* WORK INSTRUCTION: Work out how many lines below hold the string "backbone" and state only that figure.

========

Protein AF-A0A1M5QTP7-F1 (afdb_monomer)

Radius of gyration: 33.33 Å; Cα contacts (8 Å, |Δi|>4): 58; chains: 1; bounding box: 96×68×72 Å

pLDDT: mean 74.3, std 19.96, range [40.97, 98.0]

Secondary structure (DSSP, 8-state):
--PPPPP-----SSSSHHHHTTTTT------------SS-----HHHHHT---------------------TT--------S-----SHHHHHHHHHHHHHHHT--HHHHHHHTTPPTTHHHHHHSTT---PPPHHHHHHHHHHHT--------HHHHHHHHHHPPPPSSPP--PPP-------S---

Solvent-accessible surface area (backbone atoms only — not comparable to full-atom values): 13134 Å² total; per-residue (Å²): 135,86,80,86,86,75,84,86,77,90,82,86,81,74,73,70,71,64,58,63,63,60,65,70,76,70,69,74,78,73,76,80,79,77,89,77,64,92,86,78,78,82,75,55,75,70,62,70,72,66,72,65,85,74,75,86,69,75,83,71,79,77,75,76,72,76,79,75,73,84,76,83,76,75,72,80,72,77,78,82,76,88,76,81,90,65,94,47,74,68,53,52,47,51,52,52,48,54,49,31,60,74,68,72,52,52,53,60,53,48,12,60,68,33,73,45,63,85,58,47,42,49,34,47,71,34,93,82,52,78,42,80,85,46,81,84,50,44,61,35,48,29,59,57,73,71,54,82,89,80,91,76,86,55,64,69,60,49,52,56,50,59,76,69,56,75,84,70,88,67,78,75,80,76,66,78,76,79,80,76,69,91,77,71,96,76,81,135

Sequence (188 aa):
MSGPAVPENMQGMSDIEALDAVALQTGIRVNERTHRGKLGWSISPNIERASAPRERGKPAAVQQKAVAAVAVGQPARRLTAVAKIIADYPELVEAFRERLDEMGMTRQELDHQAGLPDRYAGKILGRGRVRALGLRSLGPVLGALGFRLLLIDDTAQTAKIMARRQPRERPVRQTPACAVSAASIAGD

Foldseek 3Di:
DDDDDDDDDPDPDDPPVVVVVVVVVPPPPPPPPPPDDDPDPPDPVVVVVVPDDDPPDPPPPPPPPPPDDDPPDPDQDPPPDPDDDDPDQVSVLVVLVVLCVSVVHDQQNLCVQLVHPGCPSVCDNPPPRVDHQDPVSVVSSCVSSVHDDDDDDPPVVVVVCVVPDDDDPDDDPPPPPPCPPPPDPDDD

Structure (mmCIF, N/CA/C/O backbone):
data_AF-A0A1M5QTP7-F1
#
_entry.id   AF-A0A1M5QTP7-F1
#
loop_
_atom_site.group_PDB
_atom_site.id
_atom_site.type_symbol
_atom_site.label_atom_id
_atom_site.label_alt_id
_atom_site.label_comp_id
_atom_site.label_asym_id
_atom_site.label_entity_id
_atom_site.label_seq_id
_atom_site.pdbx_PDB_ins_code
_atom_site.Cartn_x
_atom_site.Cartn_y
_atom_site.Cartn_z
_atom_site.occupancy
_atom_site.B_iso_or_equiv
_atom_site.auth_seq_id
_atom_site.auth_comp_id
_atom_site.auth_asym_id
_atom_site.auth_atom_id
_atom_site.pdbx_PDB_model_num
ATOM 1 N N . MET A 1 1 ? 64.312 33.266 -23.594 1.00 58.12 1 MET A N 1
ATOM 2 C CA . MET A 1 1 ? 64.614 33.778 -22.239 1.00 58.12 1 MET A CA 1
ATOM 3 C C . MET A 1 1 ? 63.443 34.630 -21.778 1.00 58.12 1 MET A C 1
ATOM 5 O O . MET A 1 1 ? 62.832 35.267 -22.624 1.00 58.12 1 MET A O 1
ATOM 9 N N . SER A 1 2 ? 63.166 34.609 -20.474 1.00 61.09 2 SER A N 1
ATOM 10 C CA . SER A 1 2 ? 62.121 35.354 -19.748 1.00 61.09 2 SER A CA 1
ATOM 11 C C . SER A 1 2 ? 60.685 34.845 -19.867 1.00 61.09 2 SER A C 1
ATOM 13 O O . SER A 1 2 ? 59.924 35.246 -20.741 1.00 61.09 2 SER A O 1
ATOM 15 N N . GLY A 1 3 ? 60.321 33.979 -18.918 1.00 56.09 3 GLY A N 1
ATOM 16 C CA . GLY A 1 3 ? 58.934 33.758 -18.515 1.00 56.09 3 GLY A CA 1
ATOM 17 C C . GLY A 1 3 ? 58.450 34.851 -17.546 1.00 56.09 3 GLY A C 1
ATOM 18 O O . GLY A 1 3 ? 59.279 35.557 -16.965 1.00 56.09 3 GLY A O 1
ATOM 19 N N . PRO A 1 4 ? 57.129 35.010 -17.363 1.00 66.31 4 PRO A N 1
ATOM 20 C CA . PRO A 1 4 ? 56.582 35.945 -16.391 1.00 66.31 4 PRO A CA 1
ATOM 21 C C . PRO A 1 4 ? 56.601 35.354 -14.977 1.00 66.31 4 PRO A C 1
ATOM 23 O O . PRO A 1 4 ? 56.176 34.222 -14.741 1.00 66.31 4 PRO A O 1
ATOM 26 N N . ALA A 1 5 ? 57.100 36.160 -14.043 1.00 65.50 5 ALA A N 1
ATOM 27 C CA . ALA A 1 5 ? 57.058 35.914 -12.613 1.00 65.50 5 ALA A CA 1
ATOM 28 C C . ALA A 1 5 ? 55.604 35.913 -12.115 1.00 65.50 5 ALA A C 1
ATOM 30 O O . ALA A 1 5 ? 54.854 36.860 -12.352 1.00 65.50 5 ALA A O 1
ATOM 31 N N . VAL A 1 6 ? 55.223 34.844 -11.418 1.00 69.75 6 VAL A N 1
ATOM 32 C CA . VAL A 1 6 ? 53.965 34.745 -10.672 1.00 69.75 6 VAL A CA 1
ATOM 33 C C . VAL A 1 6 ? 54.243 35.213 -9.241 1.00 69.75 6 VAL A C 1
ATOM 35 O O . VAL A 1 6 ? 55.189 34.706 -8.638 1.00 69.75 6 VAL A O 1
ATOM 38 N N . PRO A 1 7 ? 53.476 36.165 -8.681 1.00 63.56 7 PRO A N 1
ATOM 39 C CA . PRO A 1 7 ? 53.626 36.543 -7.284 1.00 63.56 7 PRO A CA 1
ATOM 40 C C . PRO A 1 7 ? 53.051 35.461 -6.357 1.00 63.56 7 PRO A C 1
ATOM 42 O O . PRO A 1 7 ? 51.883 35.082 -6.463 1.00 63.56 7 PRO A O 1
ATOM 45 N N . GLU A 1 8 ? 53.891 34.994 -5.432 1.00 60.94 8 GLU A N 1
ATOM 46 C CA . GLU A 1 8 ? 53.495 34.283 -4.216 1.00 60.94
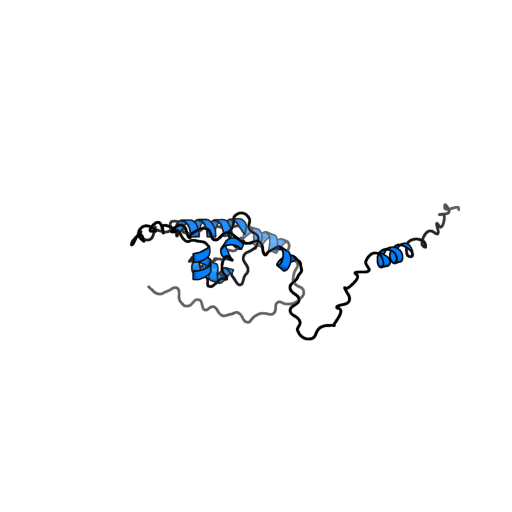 8 GLU A CA 1
ATOM 47 C C . GLU A 1 8 ? 52.611 35.198 -3.365 1.00 60.94 8 GLU A C 1
ATOM 49 O O . GLU A 1 8 ? 53.093 36.154 -2.760 1.00 60.94 8 GLU A O 1
ATOM 54 N N . ASN A 1 9 ? 51.316 34.895 -3.290 1.00 61.50 9 ASN A N 1
ATOM 55 C CA . ASN A 1 9 ? 50.449 35.466 -2.268 1.00 61.50 9 ASN A CA 1
ATOM 56 C C . ASN A 1 9 ? 50.311 34.471 -1.113 1.00 61.50 9 ASN A C 1
ATOM 58 O O . ASN A 1 9 ? 49.535 33.517 -1.159 1.00 61.50 9 ASN A O 1
ATOM 62 N N . MET A 1 10 ? 51.094 34.739 -0.065 1.00 57.47 10 MET A N 1
ATOM 63 C CA . MET A 1 10 ? 50.855 34.301 1.305 1.00 57.47 10 MET A CA 1
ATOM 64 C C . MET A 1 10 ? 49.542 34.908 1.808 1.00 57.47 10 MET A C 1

========

* EXERCISE OUTPUT: 2